Hubungi Kami

Edit Template

Hubungi Kami

Edit Template

Skenario Khusus: Pernah Belajar di Pesantren? Jangan Mulai dari Nol

Riwayat Pendidikan di Pesantren Dapat Menjadi Bagian Penting dalam Pemetaan Pendidikan Kesetaraan

Tidak semua calon warga belajar yang datang ke PKBM benar-benar memulai pendidikan dari awal.

Ada masyarakat yang sebelumnya pernah belajar selama bertahun-tahun di pondok pesantren. Mereka mungkin tidak memiliki ijazah SMA/MA karena belum menyelesaikan pendidikan formal, tetapi memiliki pengalaman belajar yang cukup panjang di pesantren.

Dalam kondisi seperti ini, jangan langsung menganggap calon warga belajar harus memulai dari tingkat paling awal.

Riwayat pendidikan dan bukti hasil belajar sebelumnya perlu diperiksa terlebih dahulu.

Bagaimana Jika Pesantrennya Menyelenggarakan Program Pendidikan Resmi?

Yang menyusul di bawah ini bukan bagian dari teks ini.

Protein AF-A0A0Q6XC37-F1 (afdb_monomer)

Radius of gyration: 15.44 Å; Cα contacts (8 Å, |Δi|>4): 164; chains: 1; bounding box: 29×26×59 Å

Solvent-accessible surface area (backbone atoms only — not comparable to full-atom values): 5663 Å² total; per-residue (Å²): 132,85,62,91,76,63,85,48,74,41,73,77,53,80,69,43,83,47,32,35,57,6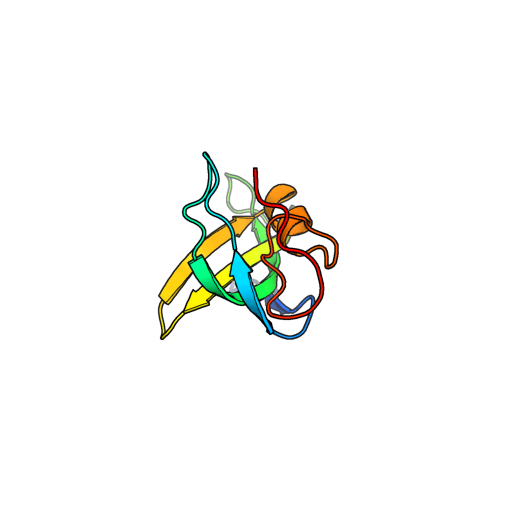4,54,101,88,42,85,38,49,67,31,32,40,40,34,31,34,33,60,31,58,49,100,85,67,48,77,76,53,72,33,33,31,25,34,33,35,41,97,94,40,80,72,43,80,40,53,47,72,63,8,43,49,68,53,40,88,86,39,85,52,56,51,67,92,80,75,82,75,93,79,84,130

Secondary structure (DSSP, 8-state):
---TTTT-EEESS--EEEEE---SS---EEEEEEEEEEEEE-TTS-EEEEEEEEEEEETTEEEEEEEHHHHHHHHSTT-TTEE-SSSS-----

Nearest PDB structures (foldseek):
  4kvh-assembly1_A-2  TM=5.257E-01  e=6.626E-01  Halomicrobium mukohataei DSM 12286
  2y8f-assembly1_A  TM=3.848E-01  e=2.183E+00  Homo sapiens
  3g8z-assembly1_A-2  TM=5.386E-01  e=7.194E+00  Xanthomonas campestris pv. campestris
  8gja-assembly1_B  TM=4.619E-01  e=9.959E+00  Alvinella pompejana

Structure (mmCIF, N/CA/C/O backbone):
data_AF-A0A0Q6XC37-F1
#
_entry.id   AF-A0A0Q6XC37-F1
#
loop_
_atom_site.group_PDB
_atom_site.id
_atom_site.type_symbol
_atom_site.label_atom_id
_atom_site.label_alt_id
_atom_site.label_comp_id
_atom_site.label_asym_id
_atom_site.label_entity_id
_atom_site.label_seq_id
_atom_site.pdbx_PDB_ins_code
_atom_site.Cartn_x
_atom_site.Cartn_y
_atom_site.Cartn_z
_atom_site.occupancy
_at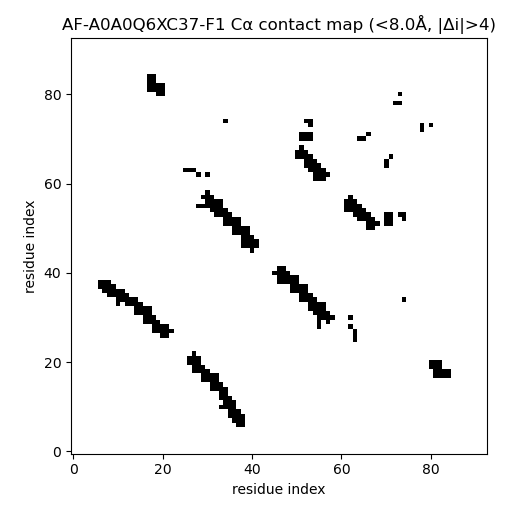om_site.B_iso_or_equiv
_atom_site.auth_seq_id
_atom_site.auth_comp_id
_atom_site.auth_asym_id
_atom_site.auth_atom_id
_atom_site.pdbx_PDB_model_num
ATOM 1 N N . MET A 1 1 ? -7.751 2.115 30.884 1.00 41.97 1 MET A N 1
ATOM 2 C CA . MET A 1 1 ? -8.407 0.957 30.243 1.00 41.97 1 MET A CA 1
ATOM 3 C C . MET A 1 1 ? -7.804 0.814 28.851 1.00 41.97 1 MET A C 1
ATOM 5 O O . MET A 1 1 ? -7.965 1.725 28.051 1.00 41.97 1 MET A O 1
ATOM 9 N N . LYS A 1 2 ? -6.979 -0.216 28.608 1.00 43.31 2 LYS A N 1
ATOM 10 C CA . LYS A 1 2 ? -6.432 -0.503 27.269 1.00 43.31 2 LYS A CA 1
ATOM 11 C C . LYS A 1 2 ? -7.593 -1.021 26.426 1.00 43.31 2 LYS A C 1
ATOM 13 O O . LYS A 1 2 ? -8.166 -2.046 26.775 1.00 43.31 2 LYS A O 1
ATOM 18 N N . ASP A 1 3 ? -7.967 -0.274 25.398 1.00 53.41 3 ASP A N 1
ATOM 19 C CA . ASP A 1 3 ? -9.055 -0.639 24.498 1.00 53.41 3 ASP A CA 1
ATOM 20 C C . ASP A 1 3 ? -8.701 -1.956 23.767 1.00 53.41 3 ASP A C 1
ATOM 22 O O . ASP A 1 3 ? -7.663 -1.998 23.096 1.00 53.41 3 ASP A O 1
ATOM 26 N N . PRO A 1 4 ? -9.488 -3.040 23.921 1.00 52.91 4 PRO A N 1
ATOM 27 C CA . PRO A 1 4 ? -9.231 -4.340 23.288 1.00 52.91 4 PRO A CA 1
ATOM 28 C C . PRO A 1 4 ? -9.301 -4.308 21.747 1.00 52.91 4 PRO A C 1
ATOM 30 O O . PRO A 1 4 ? -8.922 -5.276 21.085 1.00 52.91 4 PRO A O 1
ATOM 33 N N . GLU A 1 5 ? -9.723 -3.189 21.153 1.00 57.81 5 GLU A N 1
ATOM 34 C CA . GLU A 1 5 ? -9.649 -2.900 19.714 1.00 57.81 5 GLU A CA 1
ATOM 35 C C . GLU A 1 5 ? -8.331 -2.194 19.313 1.00 57.81 5 GLU A C 1
ATOM 37 O O . GLU A 1 5 ? -8.249 -1.527 18.277 1.00 57.81 5 GLU A O 1
ATOM 42 N N . SER A 1 6 ? -7.280 -2.296 20.138 1.00 55.91 6 SER A N 1
ATOM 43 C CA . SER A 1 6 ? -5.956 -1.729 19.864 1.00 55.91 6 SER A CA 1
ATOM 44 C C . SER A 1 6 ? -5.461 -2.115 18.464 1.00 55.91 6 SER A C 1
ATOM 46 O O . SER A 1 6 ? -5.351 -3.302 18.174 1.00 55.91 6 SER A O 1
ATOM 48 N N . ALA A 1 7 ? -5.183 -1.107 17.622 1.00 59.06 7 ALA A N 1
ATOM 49 C CA . ALA A 1 7 ? -4.576 -1.201 16.284 1.00 59.06 7 ALA A CA 1
ATOM 50 C C . ALA A 1 7 ? -4.825 -2.534 15.545 1.00 59.06 7 ALA A C 1
ATOM 52 O O . ALA A 1 7 ? -3.934 -3.374 15.434 1.00 59.06 7 ALA A O 1
ATOM 53 N N . ARG A 1 8 ? -6.042 -2.735 15.028 1.00 71.81 8 ARG A N 1
ATOM 54 C CA . ARG A 1 8 ? -6.340 -3.899 14.186 1.00 71.81 8 ARG A CA 1
ATOM 55 C C . ARG A 1 8 ? -5.876 -3.638 12.763 1.00 71.81 8 ARG A C 1
ATOM 57 O O . ARG A 1 8 ? -6.411 -2.759 12.092 1.00 71.81 8 ARG A O 1
ATOM 64 N N . VAL A 1 9 ? -4.885 -4.410 12.328 1.00 81.06 9 VAL A N 1
ATOM 65 C CA . VAL A 1 9 ? -4.412 -4.455 10.943 1.00 81.06 9 VAL A CA 1
ATOM 66 C C . VAL A 1 9 ? -4.797 -5.806 10.363 1.00 81.06 9 VAL A C 1
ATOM 68 O O . VAL A 1 9 ? -4.452 -6.847 10.921 1.00 81.06 9 VAL A O 1
ATOM 71 N N . LYS A 1 10 ? -5.503 -5.797 9.236 1.00 84.69 10 LYS A N 1
ATOM 72 C CA . LYS A 1 10 ? -5.832 -7.003 8.477 1.00 84.69 10 LYS A CA 1
ATOM 73 C C . LYS A 1 10 ? -5.341 -6.837 7.051 1.00 84.69 10 LYS A C 1
ATOM 75 O O . LYS A 1 10 ? -5.747 -5.898 6.378 1.00 84.69 10 LYS A O 1
ATOM 80 N N . LEU A 1 11 ? -4.500 -7.747 6.571 1.00 84.38 11 LEU A N 1
ATOM 81 C CA . LEU A 1 11 ? -4.139 -7.763 5.155 1.00 84.38 11 LEU A CA 1
ATOM 82 C C . LEU A 1 11 ? -5.378 -8.109 4.315 1.00 84.38 11 LEU A C 1
ATOM 84 O O . LEU A 1 11 ? -6.119 -9.038 4.637 1.00 84.38 11 LEU A O 1
ATOM 88 N N . VAL A 1 12 ? -5.613 -7.326 3.264 1.00 83.44 12 VAL A N 1
ATOM 89 C CA . VAL A 1 12 ? -6.719 -7.508 2.305 1.00 83.44 12 VAL A CA 1
ATOM 90 C C . VAL A 1 12 ? -6.290 -8.431 1.156 1.00 83.44 12 VAL A C 1
ATOM 92 O O . VAL A 1 12 ? -7.131 -9.010 0.479 1.00 83.44 12 VAL A O 1
ATOM 95 N N . GLY A 1 13 ? -4.983 -8.633 0.987 1.00 81.62 13 GLY A N 1
ATOM 96 C CA . GLY A 1 13 ? -4.394 -9.575 0.045 1.00 81.62 13 GLY A CA 1
ATOM 97 C C . GLY A 1 13 ? -2.922 -9.829 0.361 1.00 81.62 13 GLY A C 1
ATOM 98 O O . GLY A 1 13 ? -2.344 -9.196 1.249 1.00 81.62 13 GLY A O 1
ATOM 99 N N . ASN A 1 14 ? -2.317 -10.767 -0.367 1.00 87.19 14 ASN A N 1
ATOM 100 C CA . ASN A 1 14 ? -0.896 -11.061 -0.221 1.00 87.19 14 ASN A CA 1
ATOM 101 C C . ASN A 1 14 ? -0.055 -9.916 -0.802 1.00 87.19 14 ASN A C 1
ATOM 103 O O . ASN A 1 14 ? -0.388 -9.416 -1.881 1.00 87.19 14 ASN A O 1
ATOM 107 N N . PRO A 1 15 ? 1.050 -9.525 -0.144 1.00 90.00 15 PRO A N 1
ATOM 108 C CA . PRO A 1 15 ? 1.992 -8.590 -0.735 1.00 90.00 15 PRO A CA 1
ATOM 109 C C . PRO A 1 15 ? 2.512 -9.095 -2.082 1.00 90.00 15 PRO A C 1
ATOM 111 O O . PRO A 1 15 ? 2.846 -10.275 -2.213 1.00 90.00 15 PRO A O 1
ATOM 114 N N . ARG A 1 16 ? 2.626 -8.206 -3.073 1.00 88.44 16 ARG A N 1
ATOM 115 C CA . ARG A 1 16 ? 3.166 -8.555 -4.397 1.00 88.44 16 ARG A CA 1
ATOM 116 C C . ARG A 1 16 ? 4.187 -7.532 -4.895 1.00 88.44 16 ARG A C 1
ATOM 118 O O . ARG A 1 16 ? 4.043 -6.344 -4.599 1.00 88.44 16 ARG A O 1
ATOM 125 N N . PRO A 1 17 ? 5.216 -7.965 -5.643 1.00 90.25 17 PRO A N 1
ATOM 126 C CA . PRO A 1 17 ? 6.191 -7.053 -6.217 1.00 90.25 17 PRO A CA 1
ATOM 127 C C . PRO A 1 17 ? 5.559 -6.290 -7.383 1.00 90.25 17 PRO A C 1
ATOM 129 O O . PRO A 1 17 ? 4.960 -6.887 -8.276 1.00 90.25 17 PRO A O 1
ATOM 132 N N . VAL A 1 18 ? 5.698 -4.970 -7.384 1.00 90.25 18 VAL A N 1
ATOM 133 C CA . VAL A 1 18 ? 5.067 -4.070 -8.355 1.00 90.25 18 VAL A CA 1
ATOM 134 C C . VAL A 1 18 ? 5.932 -2.843 -8.610 1.00 90.25 18 VAL A C 1
ATOM 136 O O . VAL A 1 18 ? 6.787 -2.466 -7.803 1.00 90.25 18 VAL A O 1
ATOM 139 N N . VAL A 1 19 ? 5.686 -2.202 -9.748 1.00 90.31 19 VAL A N 1
ATOM 140 C CA . VAL A 1 19 ? 6.192 -0.865 -10.051 1.00 90.31 19 VAL A CA 1
ATOM 141 C C . VAL A 1 19 ? 4.988 0.035 -10.280 1.00 90.31 19 VAL A C 1
ATOM 143 O O . VAL A 1 19 ? 4.092 -0.315 -11.041 1.00 90.31 19 VAL A O 1
ATOM 146 N N . PHE A 1 20 ? 4.954 1.182 -9.615 1.00 88.62 20 PHE A N 1
ATOM 147 C CA . PHE A 1 20 ? 3.923 2.196 -9.777 1.00 88.62 20 PHE A CA 1
ATOM 148 C C . PHE A 1 20 ? 4.454 3.385 -10.566 1.00 88.62 20 PHE A C 1
ATOM 150 O O . PHE A 1 20 ? 5.551 3.886 -10.298 1.00 88.62 20 PHE A O 1
ATOM 157 N N . ALA A 1 21 ? 3.642 3.865 -11.505 1.00 86.75 21 ALA A N 1
ATOM 158 C CA . ALA A 1 21 ? 3.905 5.106 -12.214 1.00 86.75 21 ALA A CA 1
ATOM 159 C C . ALA A 1 21 ? 3.894 6.299 -11.246 1.00 86.75 21 ALA A C 1
ATOM 161 O O . ALA A 1 21 ? 3.106 6.357 -10.296 1.00 86.75 21 ALA A O 1
ATOM 162 N N . LYS A 1 22 ? 4.760 7.280 -11.510 1.00 87.56 22 LYS A N 1
ATOM 163 C CA . LYS A 1 22 ? 4.693 8.583 -10.846 1.00 87.56 22 LYS A CA 1
ATOM 164 C C . LYS A 1 22 ? 3.448 9.329 -11.329 1.00 87.56 22 LYS A C 1
ATOM 166 O O . LYS A 1 22 ? 3.148 9.329 -12.518 1.00 87.56 22 LYS A O 1
ATOM 171 N N . THR A 1 23 ? 2.753 9.997 -10.415 1.00 84.38 23 THR A N 1
ATOM 172 C CA . THR A 1 23 ? 1.614 10.878 -10.719 1.00 84.38 23 THR A CA 1
ATOM 173 C C . THR A 1 23 ? 1.871 12.275 -10.150 1.00 84.38 23 THR A C 1
ATOM 175 O O . THR A 1 23 ? 2.851 12.485 -9.434 1.00 84.38 23 THR A O 1
ATOM 178 N N . SER A 1 24 ? 0.983 13.236 -10.418 1.00 87.56 24 SER A N 1
ATOM 179 C CA . SER A 1 24 ? 1.057 14.572 -9.804 1.00 87.56 24 SER A CA 1
ATOM 180 C C . SER A 1 24 ? 0.890 14.552 -8.279 1.00 87.56 24 SER A C 1
ATOM 182 O O . SER A 1 24 ? 1.317 15.488 -7.612 1.00 87.56 24 SER 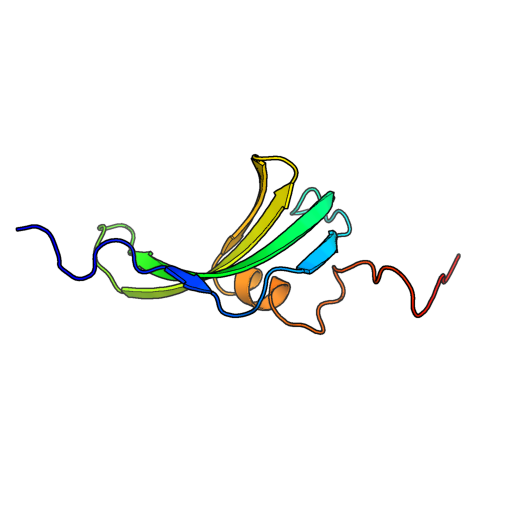A O 1
ATOM 184 N N . PHE A 1 25 ? 0.284 13.495 -7.729 1.00 84.19 25 PHE A N 1
ATOM 185 C CA . PHE A 1 25 ? -0.039 13.383 -6.302 1.00 84.19 25 PHE A CA 1
ATOM 186 C C . PHE A 1 25 ? 0.854 12.390 -5.554 1.00 84.19 25 PHE A C 1
ATOM 188 O O . PHE A 1 25 ? 0.978 12.476 -4.336 1.00 84.19 25 PHE A O 1
ATOM 195 N N . HIS A 1 26 ? 1.494 11.457 -6.266 1.00 85.69 26 HIS A N 1
ATOM 196 C CA . HIS A 1 26 ? 2.261 10.373 -5.658 1.00 85.69 26 HIS A CA 1
ATOM 197 C C . HIS A 1 26 ? 3.577 10.122 -6.402 1.00 85.69 26 HIS A C 1
ATOM 199 O O . HIS A 1 26 ? 3.591 10.108 -7.636 1.00 85.69 26 HIS A O 1
ATOM 205 N N . PRO A 1 27 ? 4.678 9.848 -5.680 1.00 86.00 27 PRO A N 1
ATOM 206 C CA . PRO A 1 27 ? 6.015 9.757 -6.267 1.00 86.00 27 PRO A CA 1
ATOM 207 C C . PRO A 1 27 ? 6.227 8.558 -7.208 1.00 86.00 27 PRO A C 1
ATOM 209 O O . PRO A 1 27 ? 7.191 8.565 -7.971 1.00 86.00 27 PRO A O 1
ATOM 212 N N . GLY A 1 28 ? 5.341 7.557 -7.202 1.00 87.44 28 GLY A N 1
ATOM 213 C CA . GLY A 1 28 ? 5.576 6.280 -7.887 1.00 87.44 28 GLY A CA 1
ATOM 214 C C . GLY A 1 28 ? 6.667 5.452 -7.198 1.00 87.44 28 GLY A C 1
ATOM 215 O O . GLY A 1 28 ? 7.051 5.736 -6.063 1.00 87.44 28 GLY A O 1
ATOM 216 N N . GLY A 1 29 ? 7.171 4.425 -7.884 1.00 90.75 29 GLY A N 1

Sebagian pondok pesantren menyelenggarakan satuan atau program pendidikan yang memiliki dasar hukum dan pengakuan resmi di bawah Kementerian Agama, antara lain:

  • Pendidikan Kesetaraan pada Pondok Pesantren Salafiyah (PKPPS);
  • Madrasah Diniyah Takmiliyah (MDT);
  • Muadalah; dan
  • bentuk pendidikan pesantren lainnya sesuai izin dan status kelembagaannya.

Khusus PKPPS, terdapat jenjang Ula, Wustha, dan Ulya. Jenjang Ulya setara dengan SMA/MA/SMK/MAK atau bentuk lain yang sederajat.

Artinya, pengalaman pendidikan seorang santri di pesantren tidak boleh begitu saja diabaikan ketika ia ingin melanjutkan pendidikan.

Apa yang Harus Dilakukan Calon Warga Belajar?

Jika pernah belajar di pesantren, calon warga belajar sebaiknya mengumpulkan seluruh bukti pendidikan yang pernah diperoleh.

Contohnya:

📄 Rapor atau buku hasil belajar
📄 Surat keterangan pernah belajar
📄 Surat keterangan hasil belajar
📄 Syahadah atau dokumen kelulusan internal
📄 Sertifikat pendidikan/pelatihan
📄 Dokumen PKPPS apabila pernah mengikuti PKPPS
📄 Dokumen lain yang menjelaskan jenjang, masa belajar, dan hasil belajar

Jangan hanya mengatakan “saya sudah mondok selama 2 atau 3 tahun”.

Yang dibutuhkan adalah bukti yang dapat diperiksa.

Lophia Tidak Langsung Menentukan Kelas

Ini bagian yang sangat penting.

PKBM Lophia tidak akan langsung menjanjikan bahwa seseorang yang pernah mondok selama dua tahun pasti dapat ditempatkan di kelas 12.

Mengapa?

Karena setiap pesantren memiliki program, kurikulum, jenjang, status kelembagaan, sistem pendataan, dan dokumen hasil belajar yang berbeda.

Oleh karena itu, Lophia akan melakukan:

1. Identifikasi Riwayat Pendidikan

Kami memetakan:

Pernah sekolah → pernah mondok → program yang diikuti → lama belajar → jenjang → hasil belajar → dokumen yang tersedia.

2. Verifikasi Dokumen

Dokumen yang diberikan akan diperiksa untuk mengetahui:

  • siapa penyelenggaranya;
  • program pendidikan yang diikuti;
  • jenjang pendidikan;
  • periode belajar;
  • mata pelajaran/kompetensi;
  • hasil belajar;
  • serta status dokumen tersebut.

3. Pemetaan Kompetensi

Lophia kemudian memetakan hasil belajar sebelumnya dengan kompetensi yang diperlukan pada program pendidikan kesetaraan yang akan diikuti.

4. Penentuan Proses Pendidikan

Berdasarkan hasil pemeriksaan dan ketentuan yang berlaku, calon warga belajar dapat memperoleh rekomendasi mengenai tingkat/kelas dan proses pendidikan yang harus ditempuh.

Contoh Kasus

Ahmad pernah belajar di SMP selama 3 tahun.

Setelah lulus SMP, Ahmad kemudian mondok selama 2 tahun di sebuah pesantren.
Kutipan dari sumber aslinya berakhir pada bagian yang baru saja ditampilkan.